Which lines run from the start of the data below to the line containing "ATOM 20 O O"? Set them down exactly, with none added.

Saved data entries

== == ==

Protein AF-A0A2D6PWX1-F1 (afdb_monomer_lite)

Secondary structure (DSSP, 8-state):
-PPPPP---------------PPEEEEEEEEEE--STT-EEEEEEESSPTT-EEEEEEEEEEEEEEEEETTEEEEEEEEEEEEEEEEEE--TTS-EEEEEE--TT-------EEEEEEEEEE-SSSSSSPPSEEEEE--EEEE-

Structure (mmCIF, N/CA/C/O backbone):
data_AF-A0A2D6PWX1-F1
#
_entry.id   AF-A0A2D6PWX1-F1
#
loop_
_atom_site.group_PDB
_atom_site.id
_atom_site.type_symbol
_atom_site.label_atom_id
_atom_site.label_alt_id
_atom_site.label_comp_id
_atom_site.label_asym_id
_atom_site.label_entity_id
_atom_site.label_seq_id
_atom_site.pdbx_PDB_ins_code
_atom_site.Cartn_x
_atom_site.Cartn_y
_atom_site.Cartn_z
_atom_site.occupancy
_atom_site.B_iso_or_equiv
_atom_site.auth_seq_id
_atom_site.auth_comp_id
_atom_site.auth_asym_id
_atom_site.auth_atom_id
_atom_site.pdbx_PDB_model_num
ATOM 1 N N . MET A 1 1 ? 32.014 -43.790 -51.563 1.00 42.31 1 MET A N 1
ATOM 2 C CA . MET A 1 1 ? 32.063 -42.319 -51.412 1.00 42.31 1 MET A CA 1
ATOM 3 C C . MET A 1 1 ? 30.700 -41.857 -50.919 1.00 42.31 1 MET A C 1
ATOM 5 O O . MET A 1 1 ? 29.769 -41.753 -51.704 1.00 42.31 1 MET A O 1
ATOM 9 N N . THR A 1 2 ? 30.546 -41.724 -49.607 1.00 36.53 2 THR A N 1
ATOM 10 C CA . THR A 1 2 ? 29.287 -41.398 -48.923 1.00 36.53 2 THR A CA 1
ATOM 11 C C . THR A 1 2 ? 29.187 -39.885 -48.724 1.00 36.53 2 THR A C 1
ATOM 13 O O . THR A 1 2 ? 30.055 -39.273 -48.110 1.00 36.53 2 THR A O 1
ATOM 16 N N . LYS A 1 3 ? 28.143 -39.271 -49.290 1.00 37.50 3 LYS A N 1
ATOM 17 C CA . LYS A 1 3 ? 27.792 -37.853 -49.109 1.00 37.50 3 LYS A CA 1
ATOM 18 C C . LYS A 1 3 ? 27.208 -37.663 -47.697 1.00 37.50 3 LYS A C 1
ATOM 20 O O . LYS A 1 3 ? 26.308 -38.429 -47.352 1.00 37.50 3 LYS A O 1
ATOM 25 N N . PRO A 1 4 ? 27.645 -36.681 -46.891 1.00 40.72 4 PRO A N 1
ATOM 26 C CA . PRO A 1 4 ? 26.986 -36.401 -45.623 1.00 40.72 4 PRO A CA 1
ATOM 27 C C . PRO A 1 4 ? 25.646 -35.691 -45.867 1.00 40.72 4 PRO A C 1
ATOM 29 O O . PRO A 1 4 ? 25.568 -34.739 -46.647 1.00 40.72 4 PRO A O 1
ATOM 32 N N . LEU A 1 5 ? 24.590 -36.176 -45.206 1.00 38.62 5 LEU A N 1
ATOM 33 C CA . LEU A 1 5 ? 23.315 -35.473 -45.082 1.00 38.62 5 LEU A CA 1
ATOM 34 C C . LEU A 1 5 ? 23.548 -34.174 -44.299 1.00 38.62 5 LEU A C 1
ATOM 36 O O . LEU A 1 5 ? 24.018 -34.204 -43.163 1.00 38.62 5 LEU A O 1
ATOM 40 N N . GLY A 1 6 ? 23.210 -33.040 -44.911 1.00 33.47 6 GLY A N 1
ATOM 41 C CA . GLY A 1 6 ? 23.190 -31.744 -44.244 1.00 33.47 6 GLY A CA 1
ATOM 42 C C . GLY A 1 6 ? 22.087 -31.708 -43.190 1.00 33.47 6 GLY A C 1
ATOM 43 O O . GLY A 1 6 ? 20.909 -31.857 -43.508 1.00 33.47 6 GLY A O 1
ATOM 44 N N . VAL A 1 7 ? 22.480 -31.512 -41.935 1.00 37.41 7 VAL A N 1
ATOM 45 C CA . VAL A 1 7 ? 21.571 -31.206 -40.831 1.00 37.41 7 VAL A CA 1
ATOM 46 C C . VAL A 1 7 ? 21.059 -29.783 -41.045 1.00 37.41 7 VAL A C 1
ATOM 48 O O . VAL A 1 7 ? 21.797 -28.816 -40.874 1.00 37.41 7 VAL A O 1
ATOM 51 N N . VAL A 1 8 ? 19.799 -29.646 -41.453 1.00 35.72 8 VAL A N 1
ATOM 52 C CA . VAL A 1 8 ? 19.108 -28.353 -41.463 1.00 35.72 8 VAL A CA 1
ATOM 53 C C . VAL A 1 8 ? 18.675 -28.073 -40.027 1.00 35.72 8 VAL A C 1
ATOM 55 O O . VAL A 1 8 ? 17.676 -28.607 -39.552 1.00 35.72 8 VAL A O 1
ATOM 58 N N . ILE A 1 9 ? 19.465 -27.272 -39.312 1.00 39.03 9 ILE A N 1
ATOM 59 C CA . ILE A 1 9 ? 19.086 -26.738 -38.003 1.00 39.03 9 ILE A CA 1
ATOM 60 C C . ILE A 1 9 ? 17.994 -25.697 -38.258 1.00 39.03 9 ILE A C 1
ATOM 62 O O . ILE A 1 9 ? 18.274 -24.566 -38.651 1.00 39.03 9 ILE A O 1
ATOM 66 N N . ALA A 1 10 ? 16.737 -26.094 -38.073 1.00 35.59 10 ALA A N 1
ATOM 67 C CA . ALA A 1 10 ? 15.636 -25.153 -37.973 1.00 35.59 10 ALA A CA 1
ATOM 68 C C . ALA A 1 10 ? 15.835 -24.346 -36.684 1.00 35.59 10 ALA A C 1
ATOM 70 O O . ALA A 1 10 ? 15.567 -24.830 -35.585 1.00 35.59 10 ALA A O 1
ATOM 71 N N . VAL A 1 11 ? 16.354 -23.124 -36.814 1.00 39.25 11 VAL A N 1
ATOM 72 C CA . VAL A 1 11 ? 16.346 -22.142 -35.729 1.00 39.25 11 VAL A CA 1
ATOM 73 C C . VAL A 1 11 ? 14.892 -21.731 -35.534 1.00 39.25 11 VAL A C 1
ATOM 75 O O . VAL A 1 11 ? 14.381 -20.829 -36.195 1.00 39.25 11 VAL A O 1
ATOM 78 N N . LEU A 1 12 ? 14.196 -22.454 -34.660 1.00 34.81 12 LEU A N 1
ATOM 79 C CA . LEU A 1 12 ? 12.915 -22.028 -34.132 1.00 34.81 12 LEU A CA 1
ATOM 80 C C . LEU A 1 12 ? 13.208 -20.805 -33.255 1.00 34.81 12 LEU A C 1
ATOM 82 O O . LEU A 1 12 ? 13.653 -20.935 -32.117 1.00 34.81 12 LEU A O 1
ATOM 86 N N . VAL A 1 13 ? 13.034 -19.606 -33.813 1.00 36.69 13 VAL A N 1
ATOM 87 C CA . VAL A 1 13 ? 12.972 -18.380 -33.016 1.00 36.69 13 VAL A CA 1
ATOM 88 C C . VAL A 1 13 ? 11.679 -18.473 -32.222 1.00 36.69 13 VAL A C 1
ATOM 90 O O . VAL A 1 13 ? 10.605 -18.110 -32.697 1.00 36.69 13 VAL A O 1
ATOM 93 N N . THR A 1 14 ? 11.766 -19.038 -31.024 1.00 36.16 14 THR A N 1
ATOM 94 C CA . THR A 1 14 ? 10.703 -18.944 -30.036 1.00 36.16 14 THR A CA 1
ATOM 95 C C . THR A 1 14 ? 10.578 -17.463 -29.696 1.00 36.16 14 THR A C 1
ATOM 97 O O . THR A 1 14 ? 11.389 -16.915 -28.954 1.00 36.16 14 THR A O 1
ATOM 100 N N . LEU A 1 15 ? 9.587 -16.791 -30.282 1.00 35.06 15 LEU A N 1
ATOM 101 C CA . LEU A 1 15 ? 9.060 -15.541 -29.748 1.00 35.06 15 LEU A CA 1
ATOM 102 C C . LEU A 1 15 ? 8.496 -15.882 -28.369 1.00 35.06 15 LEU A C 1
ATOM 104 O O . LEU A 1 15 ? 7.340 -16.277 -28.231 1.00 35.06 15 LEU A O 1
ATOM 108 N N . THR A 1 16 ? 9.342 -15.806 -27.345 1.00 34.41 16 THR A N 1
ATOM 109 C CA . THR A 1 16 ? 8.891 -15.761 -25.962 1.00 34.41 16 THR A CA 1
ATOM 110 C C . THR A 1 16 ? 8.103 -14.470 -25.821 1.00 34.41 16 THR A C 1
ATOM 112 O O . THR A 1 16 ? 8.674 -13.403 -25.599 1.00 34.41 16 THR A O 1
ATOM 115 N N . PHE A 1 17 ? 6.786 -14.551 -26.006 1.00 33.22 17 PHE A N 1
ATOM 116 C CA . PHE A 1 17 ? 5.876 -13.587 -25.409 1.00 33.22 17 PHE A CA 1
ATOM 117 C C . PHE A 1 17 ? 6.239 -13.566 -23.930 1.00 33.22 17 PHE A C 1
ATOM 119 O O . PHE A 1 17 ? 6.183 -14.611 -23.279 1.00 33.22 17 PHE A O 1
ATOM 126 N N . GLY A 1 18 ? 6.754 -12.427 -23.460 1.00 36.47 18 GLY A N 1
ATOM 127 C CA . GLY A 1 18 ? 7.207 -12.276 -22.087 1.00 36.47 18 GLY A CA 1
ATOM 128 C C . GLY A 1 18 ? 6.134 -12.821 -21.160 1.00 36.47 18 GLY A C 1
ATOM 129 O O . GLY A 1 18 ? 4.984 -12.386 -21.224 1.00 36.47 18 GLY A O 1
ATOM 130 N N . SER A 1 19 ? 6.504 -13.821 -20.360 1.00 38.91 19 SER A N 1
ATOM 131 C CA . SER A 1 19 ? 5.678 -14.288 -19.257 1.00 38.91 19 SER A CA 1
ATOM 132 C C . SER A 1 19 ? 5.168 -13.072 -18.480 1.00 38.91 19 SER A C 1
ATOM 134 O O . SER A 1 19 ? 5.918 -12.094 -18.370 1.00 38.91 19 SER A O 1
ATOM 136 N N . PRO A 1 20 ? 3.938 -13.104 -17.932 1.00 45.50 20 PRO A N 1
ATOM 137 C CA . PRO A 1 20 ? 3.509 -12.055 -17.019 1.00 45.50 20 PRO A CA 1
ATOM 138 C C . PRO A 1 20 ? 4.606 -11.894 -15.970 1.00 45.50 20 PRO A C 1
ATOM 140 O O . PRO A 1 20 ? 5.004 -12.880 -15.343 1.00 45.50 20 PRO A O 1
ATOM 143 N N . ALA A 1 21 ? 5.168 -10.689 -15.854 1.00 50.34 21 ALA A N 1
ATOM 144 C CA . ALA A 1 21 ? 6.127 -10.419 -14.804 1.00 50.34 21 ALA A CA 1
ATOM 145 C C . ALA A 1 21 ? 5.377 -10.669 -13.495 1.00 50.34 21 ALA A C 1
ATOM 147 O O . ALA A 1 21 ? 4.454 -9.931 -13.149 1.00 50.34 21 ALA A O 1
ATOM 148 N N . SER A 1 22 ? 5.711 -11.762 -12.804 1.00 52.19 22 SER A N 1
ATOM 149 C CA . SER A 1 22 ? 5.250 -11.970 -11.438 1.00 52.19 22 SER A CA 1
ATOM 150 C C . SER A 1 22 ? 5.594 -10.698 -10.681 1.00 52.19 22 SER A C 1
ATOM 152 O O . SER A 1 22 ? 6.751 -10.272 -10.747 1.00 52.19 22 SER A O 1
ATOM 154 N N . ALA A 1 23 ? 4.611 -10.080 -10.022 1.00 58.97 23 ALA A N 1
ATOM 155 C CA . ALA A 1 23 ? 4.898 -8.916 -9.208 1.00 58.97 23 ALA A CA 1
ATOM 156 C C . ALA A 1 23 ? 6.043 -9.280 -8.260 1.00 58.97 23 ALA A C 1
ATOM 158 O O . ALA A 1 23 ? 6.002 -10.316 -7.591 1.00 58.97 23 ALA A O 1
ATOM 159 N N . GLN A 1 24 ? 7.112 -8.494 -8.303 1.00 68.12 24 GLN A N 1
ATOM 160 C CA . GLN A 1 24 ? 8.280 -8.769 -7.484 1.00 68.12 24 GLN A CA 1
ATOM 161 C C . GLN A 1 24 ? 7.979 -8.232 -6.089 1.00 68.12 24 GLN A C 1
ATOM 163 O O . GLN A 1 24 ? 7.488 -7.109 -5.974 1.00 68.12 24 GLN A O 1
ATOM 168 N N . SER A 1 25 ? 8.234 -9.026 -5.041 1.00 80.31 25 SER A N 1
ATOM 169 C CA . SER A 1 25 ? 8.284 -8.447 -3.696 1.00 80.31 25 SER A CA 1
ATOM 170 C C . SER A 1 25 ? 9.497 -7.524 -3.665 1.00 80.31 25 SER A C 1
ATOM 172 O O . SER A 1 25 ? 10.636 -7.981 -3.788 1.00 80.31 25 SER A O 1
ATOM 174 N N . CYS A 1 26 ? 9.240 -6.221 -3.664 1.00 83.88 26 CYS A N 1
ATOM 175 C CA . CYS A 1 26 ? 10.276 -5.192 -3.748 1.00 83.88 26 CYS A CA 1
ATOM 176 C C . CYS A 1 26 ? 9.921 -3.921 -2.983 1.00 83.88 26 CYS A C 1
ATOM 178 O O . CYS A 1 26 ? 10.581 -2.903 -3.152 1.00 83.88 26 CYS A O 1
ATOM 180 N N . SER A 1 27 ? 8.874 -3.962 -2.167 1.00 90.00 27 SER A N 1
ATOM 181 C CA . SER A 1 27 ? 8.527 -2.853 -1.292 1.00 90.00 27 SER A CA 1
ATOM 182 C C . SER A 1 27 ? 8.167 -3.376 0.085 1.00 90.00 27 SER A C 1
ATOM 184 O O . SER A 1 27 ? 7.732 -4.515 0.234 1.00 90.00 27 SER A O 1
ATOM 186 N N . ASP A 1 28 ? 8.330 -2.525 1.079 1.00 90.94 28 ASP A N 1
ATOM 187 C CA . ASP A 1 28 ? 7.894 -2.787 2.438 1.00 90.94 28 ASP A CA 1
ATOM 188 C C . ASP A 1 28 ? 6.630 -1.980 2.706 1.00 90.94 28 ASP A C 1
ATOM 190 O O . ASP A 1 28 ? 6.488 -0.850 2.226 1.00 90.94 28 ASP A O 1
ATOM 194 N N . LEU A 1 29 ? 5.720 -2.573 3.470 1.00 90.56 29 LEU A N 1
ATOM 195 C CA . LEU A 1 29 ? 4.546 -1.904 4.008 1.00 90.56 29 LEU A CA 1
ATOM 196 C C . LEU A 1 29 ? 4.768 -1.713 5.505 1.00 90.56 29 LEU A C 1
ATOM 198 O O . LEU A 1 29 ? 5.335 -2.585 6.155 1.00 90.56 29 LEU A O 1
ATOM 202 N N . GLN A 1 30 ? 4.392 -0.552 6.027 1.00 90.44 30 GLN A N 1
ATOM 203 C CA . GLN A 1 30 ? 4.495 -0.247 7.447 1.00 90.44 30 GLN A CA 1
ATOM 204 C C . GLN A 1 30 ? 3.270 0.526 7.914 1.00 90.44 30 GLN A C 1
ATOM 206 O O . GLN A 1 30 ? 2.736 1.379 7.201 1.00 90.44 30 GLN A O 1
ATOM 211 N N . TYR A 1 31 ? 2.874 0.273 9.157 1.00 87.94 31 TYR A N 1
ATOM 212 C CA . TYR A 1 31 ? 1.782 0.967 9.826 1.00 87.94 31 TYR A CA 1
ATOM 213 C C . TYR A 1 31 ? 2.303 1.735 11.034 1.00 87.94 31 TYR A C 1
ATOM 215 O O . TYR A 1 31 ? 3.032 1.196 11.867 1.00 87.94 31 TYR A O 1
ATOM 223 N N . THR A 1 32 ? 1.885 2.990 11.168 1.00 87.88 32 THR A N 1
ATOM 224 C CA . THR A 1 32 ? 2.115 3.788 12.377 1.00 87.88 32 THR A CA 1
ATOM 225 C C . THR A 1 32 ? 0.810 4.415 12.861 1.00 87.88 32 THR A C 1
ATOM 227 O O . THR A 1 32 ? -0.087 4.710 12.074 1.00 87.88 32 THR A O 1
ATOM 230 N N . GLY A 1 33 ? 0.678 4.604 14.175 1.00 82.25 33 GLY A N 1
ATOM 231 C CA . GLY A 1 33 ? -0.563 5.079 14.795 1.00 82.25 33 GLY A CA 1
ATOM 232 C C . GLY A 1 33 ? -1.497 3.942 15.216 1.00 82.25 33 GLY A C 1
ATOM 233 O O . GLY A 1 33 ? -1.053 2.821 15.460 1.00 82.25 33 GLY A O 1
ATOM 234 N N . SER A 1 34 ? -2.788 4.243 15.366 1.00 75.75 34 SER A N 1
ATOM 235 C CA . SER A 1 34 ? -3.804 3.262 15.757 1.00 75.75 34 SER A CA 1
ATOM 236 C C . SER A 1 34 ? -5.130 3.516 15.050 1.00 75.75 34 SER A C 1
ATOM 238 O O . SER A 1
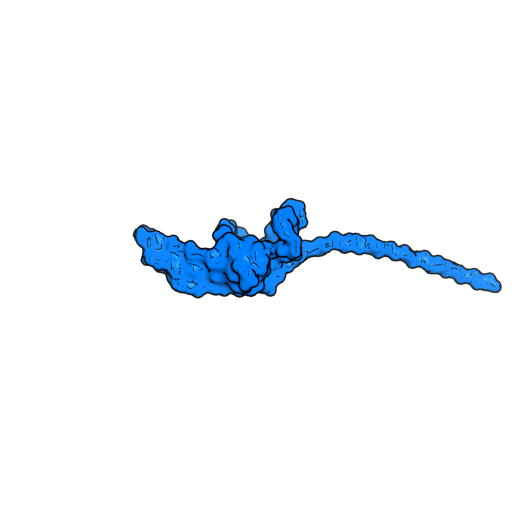 34 ? -5.435 4.632 14.633 1.00 75.75 34 SER A O 1
ATOM 240 N N . LEU A 1 35 ? -5.935 2.462 14.947 1.00 74.19 35 LEU A N 1
ATOM 241 C CA . LEU A 1 35 ? -7.267 2.488 14.344 1.00 74.19 35 LEU A CA 1
ATOM 242 C C . LEU A 1 35 ? -8.386 2.731 15.368 1.00 74.19 35 LEU A C 1
ATOM 244 O O . LEU A 1 35 ? -9.535 2.342 15.175 1.00 74.19 35 LEU A O 1
ATOM 248 N N . GLN A 1 36 ? -8.064 3.382 16.484 1.00 78.81 36 GLN A N 1
ATOM 249 C CA . GLN A 1 36 ? -9.063 3.716 17.494 1.00 78.81 36 GLN A CA 1
ATOM 250 C C . GLN A 1 36 ? -9.918 4.913 17.045 1.00 78.81 36 GLN A C 1
ATOM 252 O O . GLN A 1 36 ? -9.417 5.790 16.339 1.00 78.81 36 GLN A O 1
ATOM 257 N N . PRO A 1 37 ? -11.190 5.013 17.478 1.00 80.88 37 PRO A N 1
ATOM 258 C CA . PRO A 1 37 ? -12.023 6.172 17.174 1.00 80.88 37 PRO A CA 1
ATOM 259 C C . PRO A 1 37 ? -11.342 7.495 17.548 1.00 80.88 37 PRO A C 1
ATOM 261 O O . PRO A 1 37 ? -10.897 7.683 18.680 1.00 80.88 37 PRO A O 1
ATOM 264 N N . GLY A 1 38 ? -11.276 8.420 16.592 1.00 81.38 38 GLY A N 1
ATOM 265 C CA . GLY A 1 38 ? -10.606 9.713 16.730 1.00 81.38 38 GLY A CA 1
ATOM 266 C C . GLY A 1 38 ? -9.097 9.697 16.493 1.00 81.38 38 GLY A C 1
ATOM 267 O O . GLY A 1 38 ? -8.476 10.751 16.614 1.00 81.38 38 GLY A O 1
ATOM 268 N N . GLN A 1 39 ? -8.510 8.547 16.158 1.00 83.31 39 GLN A N 1
ATOM 269 C CA . GLN A 1 39 ? -7.097 8.416 15.812 1.00 83.31 39 GLN A CA 1
ATOM 270 C C . GLN A 1 39 ? -6.896 8.304 14.297 1.00 83.31 39 GLN A C 1
ATOM 272 O O . GLN A 1 39 ? -7.816 8.004 13.526 1.00 83.31 39 GLN A O 1
ATOM 277 N N . THR A 1 40 ? -5.656 8.556 13.888 1.00 85.06 40 THR A N 1
ATOM 278 C CA . THR A 1 40 ? -5.192 8.395 12.511 1.00 85.06 40 THR A CA 1
ATOM 279 C C . THR A 1 40 ? -4.144 7.295 12.476 1.00 85.06 40 THR A C 1
ATOM 281 O O . THR A 1 40 ? -3.180 7.321 13.244 1.00 85.06 40 THR A O 1
ATOM 284 N N . MET A 1 41 ? -4.312 6.361 11.548 1.00 86.00 41 MET A N 1
ATOM 285 C CA . MET A 1 41 ? -3.285 5.404 11.167 1.00 86.00 41 MET A CA 1
ATOM 286 C C . MET A 1 41 ? -2.628 5.878 9.873 1.00 86.00 41 MET A C 1
ATOM 288 O O . MET A 1 41 ? -3.314 6.271 8.932 1.00 86.00 41 MET A O 1
ATOM 292 N N . ILE A 1 42 ? -1.304 5.840 9.816 1.00 90.88 42 ILE A N 1
ATOM 293 C CA . ILE A 1 42 ? -0.534 6.129 8.609 1.00 90.88 42 ILE A CA 1
ATOM 294 C C . ILE A 1 42 ? -0.027 4.802 8.064 1.00 90.88 42 ILE A C 1
ATOM 296 O O . ILE A 1 42 ? 0.619 4.035 8.779 1.00 90.88 42 ILE A O 1
ATOM 300 N N . VAL A 1 43 ? -0.343 4.549 6.800 1.00 91.38 43 VAL A N 1
ATOM 301 C CA . VAL A 1 43 ? 0.163 3.422 6.025 1.00 91.38 43 VAL A CA 1
ATOM 302 C C . VAL A 1 43 ? 1.258 3.942 5.115 1.00 91.38 43 VAL A C 1
ATOM 304 O O . VAL A 1 43 ? 0.993 4.816 4.292 1.00 91.38 43 VAL A O 1
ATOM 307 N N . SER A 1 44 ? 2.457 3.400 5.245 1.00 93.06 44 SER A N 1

== == ==

- [Expected output]
Protein AF-A0A2D6PWX1-F1 (afdb_monomer_lite)

Secondary structure (DSSP, 8-state):
-PPPPP---------------PPEEEEEEEEEE--STT-EEEEEEESSPTT-EEEEEEEEEEEEEEEEETTEEEEEEEEEEEEEEEEEE--TTS-EEEEEE--TT-------EEEEEEEEEE-SSSSSSPPSEEEEE--EEEE-

Structure (mmCIF, N/CA/C/O backbone):
data_AF-A0A2D6PWX1-F1
#
_entry.id   AF-A0A2D6PWX1-F1
#
loop_
_atom_site.group_PDB
_atom_site.id
_atom_site.type_symbol
_atom_site.label_atom_id
_atom_site.label_alt_id
_atom_site.label_comp_id
_atom_site.label_asym_id
_atom_site.label_entity_id
_atom_site.label_seq_id
_atom_site.pdbx_PDB_ins_code
_atom_site.Cartn_x
_atom_site.Cartn_y
_atom_site.Cartn_z
_atom_site.occupancy
_atom_site.B_iso_or_equiv
_atom_site.auth_seq_id
_atom_site.auth_comp_id
_atom_site.auth_asym_id
_atom_site.auth_atom_id
_atom_site.pdbx_PDB_model_num
ATOM 1 N N . MET A 1 1 ? 32.014 -43.790 -51.563 1.00 42.31 1 MET A N 1
ATOM 2 C CA . MET A 1 1 ? 32.063 -42.319 -51.412 1.00 42.31 1 MET A CA 1
ATOM 3 C C . MET A 1 1 ? 30.700 -41.857 -50.919 1.00 42.31 1 MET A C 1
ATOM 5 O O . MET A 1 1 ? 29.769 -41.753 -51.704 1.00 42.31 1 MET A O 1
ATOM 9 N N . THR A 1 2 ? 30.546 -41.724 -49.607 1.00 36.53 2 THR A N 1
ATOM 10 C CA . THR A 1 2 ? 29.287 -41.398 -48.923 1.00 36.53 2 THR A CA 1
ATOM 11 C C . THR A 1 2 ? 29.187 -39.885 -48.724 1.00 36.53 2 THR A C 1
ATOM 13 O O . THR A 1 2 ? 30.055 -39.273 -48.110 1.00 36.53 2 THR A O 1
ATOM 16 N N . LYS A 1 3 ? 28.143 -39.271 -49.290 1.00 37.50 3 LYS A N 1
ATOM 17 C CA . LYS A 1 3 ? 27.792 -37.853 -49.109 1.00 37.50 3 LYS A CA 1
ATOM 18 C C . LYS A 1 3 ? 27.208 -37.663 -47.697 1.00 37.50 3 LYS A C 1
ATOM 20 O O . LYS A 1 3 ? 26.308 -38.429 -47.352 1.00 37.50 3 LYS A O 1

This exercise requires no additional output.